Tuvok, on le savait, était très proche de Janeway. N'est-ce pas pour partir à sa recherche que Janeway a pris le chemin des Badlands ? Ne se connaissent-ils pas depuis longtemps ? Il était temps là aussi que cet état de fait soit souligné. C'est le cas ici, et avec brio. Tuvok demandant à Janeway de partager ses souvenirs et de la guider tout au long de leur voyage, l'entendre la remercier chaleureusement (façon vulcaine) soulignent une complicité solide et inaliénable. Janeway remplit sa mission avec tous les honneurs s'impliquant au risque de ne pas en sortir indemne.
Elle est plus que le guide que Tuvok désirait, elle devient sa confidente, notamment quand il lui raconte son échec lors de sa première carrière dans StarFleet. Plus sensible que Tuvok aux émotions, elle l'aide à contrôler le flot d'angoisse et de culpabilité qui se déchaîne autour d'eux lors de la mort de Valtane et de la fillette.
Kes, par ses capacités télépathiques plus importantes, souffre aussi de la maladie qui touche Tuvok. Cette situation passe quasiment inaperçue dans l'épisode mais est mainte fois soulignée dans le roman. Dian Carey se souvient avec raison que Kes est un personnage sensible. L'intrusion de l'Excelsior dans sa mémoire doit être traumatisant pour cette extraterrestre du quadrant Delta qui n'y connaît rien en histoire de la Terre.
Neelix, voyant son amour menacé, est plus touchant - dans le roman, uniquement. Il y perd son côté bouffon au profit d'un aspect plus sérieux de sa personnalité. Neelix ne ressent pas seulement pour Kes cette jalousie puérile qui le rend drôle ou agaçant - c'est selon.
Enfin dernier aspect du roman qui, à mon avis, parle en sa faveur, la présentation structurée du récit.

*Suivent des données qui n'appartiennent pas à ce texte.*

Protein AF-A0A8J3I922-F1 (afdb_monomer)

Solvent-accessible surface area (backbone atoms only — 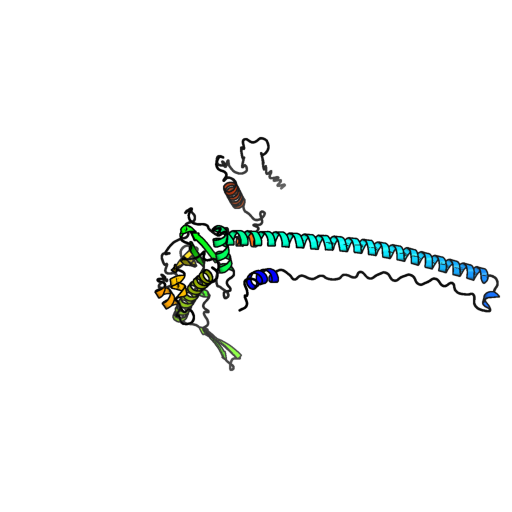not comparable to full-atom values): 22846 Å² total; per-residue (Å²): 133,80,92,84,68,83,60,56,68,58,45,55,63,57,62,76,74,72,83,83,81,88,80,88,76,86,84,77,77,81,79,76,67,78,83,90,72,78,82,75,90,62,76,78,55,76,76,45,90,63,36,68,57,55,49,50,52,48,47,49,52,52,51,52,51,50,50,50,43,49,52,54,45,51,54,52,50,52,52,47,52,52,52,51,51,50,52,48,52,54,49,50,52,51,52,52,55,51,50,51,54,51,52,53,53,48,51,51,51,54,48,48,51,51,36,41,74,72,61,36,54,52,38,48,14,39,49,56,38,51,56,63,55,68,58,89,72,64,86,72,53,58,70,51,67,46,32,28,30,31,77,94,67,22,28,39,40,34,43,34,48,42,54,59,67,76,66,51,67,60,64,64,46,79,45,79,38,78,94,71,76,40,79,44,77,39,73,44,53,68,70,59,47,49,54,53,43,55,48,51,55,30,43,50,53,54,48,54,53,46,50,54,61,67,64,48,82,84,75,65,60,48,30,42,36,42,35,33,26,33,73,44,73,37,85,91,76,73,44,81,42,78,36,34,31,33,22,35,59,49,39,49,74,68,56,69,72,55,62,76,92,78,54,56,46,63,61,48,38,51,76,50,65,35,50,64,30,94,41,58,83,75,62,38,70,40,83,61,88,73,76,92,58,98,80,48,90,69,56,33,55,44,76,69,64,64,51,72,73,76,48,79,74,59,80,87,74,54,53,74,67,56,47,52,52,52,53,51,52,52,49,57,70,66,56,75,54,97,89,66,83,82,86,66,87,62,68,96,90,53,79,71,74,91,64,102,49,99,87,70,78,80,80,84,82,86,79,86,87,82,79,87,78,134

Organism: NCBI:txid2778364

Foldseek 3Di:
DDDDDPPVVVVVVVVVPDDDDDDDDDLDQDDAQDDDDQDDDDDPCVVDVCSVVVSVVVSVVSVVVSVVSNVVNVVVRVVSVVVVVVVVVVVVVVVVVVVVVVVVVVVVVVVLVVCVLVVPQLSLQQLLLCLQLVDDDDPQFDSDKKWWAQQVQLEIEIEAEGGALPVQDQFDDWDQDPVVRDIDTDGDDPVNSQVVRLQRRLVSVLVSVCSSLVSPPPPSHFKYKYWYWYWDQDPVPRDIDIATFKIFIDGSVQSVVDPVVPDRRVVVCVSRVMDGHPRVNVRRHDDYPDDPDPPDPSINIHPPVVCVVPDPPPLVPDDPVRNVVVVQVVVVVVPPDPDDDDWDDDDPFATADDDPDVPDGDGDHDDDPDDDDD

Secondary structure (DSSP, 8-state):
-----SHHHHHHHHHTT----------PPPPPPPP--PPPPPGGGGGSTTHHHHHHHHHHHHHHHHHHHHHHHHHHHHHHHHHHHHHHHHHHHHHHHHHHHHHHHHHHHHHHHHHHHTT-HHHHHHHHHHHHHS----TT----EEEEEEGGGTEEEEEEE---GGGS-SEEEEEEETTTTEEEEEEPPHHHHHHHHHHHHHHHHHHHHHHHHHH--SS--SEEEEEEEEEEE-TTT--EEEEEEEEEEEEHHHHHT--TTS--HHHHHHHTT-EE-S-GGGT-----SS---TT-TT-EE---HHHHHH----TTS--HHHHHHHHHHHHHHHT-STT-PPP---STT------S-TT---------------

Nearest PDB structures (foldseek):
  3ib5-assembly1_A-2  TM=3.594E-01  e=2.490E-02  Ligilactobacillus salivarius UCC118
  6w2t-assembly1_9  TM=4.115E-01  e=1.072E+00  Oryctolagus cuniculus

Mean predicted aligned error: 16.43 Å

Sequence (374 aa):
MRDPPTDRFLCYIAEKYAYGMLTQSSSIEPSPPPPFFPPKPSGLQKLVPGARERHAQEVLRLQERHRNQITEHAEREQRRQYSLAGARSDHEKKVDAQRRKVEEQHAEIDAFHRDLKSGSPSAITNYFTLVLTSSEYPEGFPQQAKVAYIPESKQAIVEYDLPSLDVIPAVSTYKYLKTKDAITESARSLAQRKTLYASVLSQVVLRTLYELFKADRMGYLETTVLNGYVESLDKGTGHTMRTCLVTVRTNQDTFNKLNLKLVEPEACLKVLNASISKSPSELAPVRPVMELNMVDPRFIESTDILSTLDQRVNLMELTPNEFEGLITNLFQKWAWKPGKRRPHAMGALTVSLLTHDPFSAARLLYRQNATKIR

pLDDT: mean 76.53, std 22.96, range [26.44, 97.81]

Radius of gyration: 37.14 Å; Cα contacts (8 Å, |Δi|>4): 373; chains: 1; bounding box: 61×81×118 Å

Structure (mmCIF, N/CA/C/O backbone):
data_AF-A0A8J3I922-F1
#
_entry.id   AF-A0A8J3I922-F1
#
loop_
_atom_site.group_PDB
_atom_site.id
_atom_site.type_symbol
_atom_site.label_atom_id
_atom_site.label_alt_id
_atom_site.label_comp_id
_atom_site.label_asym_id
_atom_site.label_entity_id
_atom_site.label_seq_id
_atom_site.pdbx_PDB_ins_code
_atom_site.Cartn_x
_atom_site.Cartn_y
_atom_site.Cartn_z
_atom_site.occupancy
_atom_site.B_iso_or_equiv
_atom_site.auth_seq_id
_atom_site.auth_comp_id
_atom_site.auth_asym_id
_atom_site.auth_atom_id
_atom_site.pdbx_PDB_model_num
ATOM 1 N N . MET A 1 1 ? 24.799 -20.567 7.524 1.00 32.12 1 MET A N 1
ATOM 2 C CA . MET A 1 1 ? 23.857 -21.412 6.758 1.00 32.12 1 MET A CA 1
ATOM 3 C C . MET A 1 1 ? 23.075 -20.487 5.839 1.00 32.12 1 MET A C 1
ATOM 5 O O . MET A 1 1 ? 22.315 -19.687 6.351 1.00 32.12 1 MET A O 1
ATOM 9 N N . ARG A 1 2 ? 23.395 -20.553 4.538 1.00 28.91 2 ARG A N 1
ATOM 10 C CA . ARG A 1 2 ? 22.714 -20.009 3.341 1.00 28.91 2 ARG A CA 1
ATOM 11 C C . ARG A 1 2 ? 21.760 -18.810 3.534 1.00 28.91 2 ARG A C 1
ATOM 13 O O . ARG A 1 2 ? 20.622 -19.007 3.942 1.00 28.91 2 ARG A O 1
ATOM 20 N N . ASP A 1 3 ? 22.202 -17.626 3.100 1.00 45.84 3 ASP A N 1
ATOM 21 C CA . ASP A 1 3 ? 21.315 -16.579 2.556 1.00 45.84 3 ASP A CA 1
ATOM 22 C C . ASP A 1 3 ? 20.437 -17.186 1.449 1.00 45.84 3 ASP A C 1
ATOM 24 O O . ASP A 1 3 ? 20.978 -17.921 0.609 1.00 45.84 3 ASP A O 1
ATOM 28 N N . PRO A 1 4 ? 19.095 -17.015 1.483 1.00 44.03 4 PRO A N 1
ATOM 29 C CA . PRO A 1 4 ? 18.416 -15.947 0.706 1.00 44.03 4 PRO A CA 1
ATOM 30 C C . PRO A 1 4 ? 17.026 -15.522 1.313 1.00 44.03 4 PRO A C 1
ATOM 32 O O . PRO A 1 4 ? 16.686 -16.027 2.385 1.00 44.03 4 PRO A O 1
ATOM 35 N N . PRO A 1 5 ? 16.153 -14.667 0.699 1.00 45.25 5 PRO A N 1
ATOM 36 C CA . PRO A 1 5 ? 16.208 -14.019 -0.617 1.00 45.25 5 PRO A CA 1
ATOM 37 C C . PRO A 1 5 ? 15.803 -12.517 -0.608 1.00 45.25 5 PRO A C 1
ATOM 39 O O . PRO A 1 5 ? 14.620 -12.181 -0.638 1.00 45.25 5 PRO A O 1
ATOM 42 N N . THR A 1 6 ? 16.764 -11.595 -0.679 1.00 42.31 6 THR A N 1
ATOM 43 C CA . THR A 1 6 ? 16.500 -10.197 -1.104 1.00 42.31 6 THR A CA 1
ATOM 44 C C . THR A 1 6 ? 16.190 -10.127 -2.608 1.00 42.31 6 THR A C 1
ATOM 46 O O . THR A 1 6 ? 15.533 -9.208 -3.083 1.00 42.31 6 THR A O 1
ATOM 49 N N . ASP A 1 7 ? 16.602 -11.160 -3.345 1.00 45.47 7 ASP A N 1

Chaque chapitre est préfacé par la transcription de paroles prononcées par un personnage "historique" : Amelia Earhart, Chang, Kirk, Sulu... Cette idée donne un ton réel au récit et est un agréable clin d'oeil aux fans.
Conclusion
Faut-il lire "Flashback" ? Si on a aimé l'épisode, il me paraît dommage de ne pas lire sa novelisation. Si l'épisode a semblé bon mais lacunaire, il me semble intéressant de lire le roman car, vous l'aurez compris, il est plus qu'une mise en page du scénario de Brannon Braga. Autant que l'épisode, et si pas plus, il enrichit d'un important chapitre l'histoire de Star Trek Voyager.
Références
CAREY Dian (d'après le scénario de Brannon BRAGA), Flashback, Pockets Books,(roman Star Trek Voyager) 279 pages.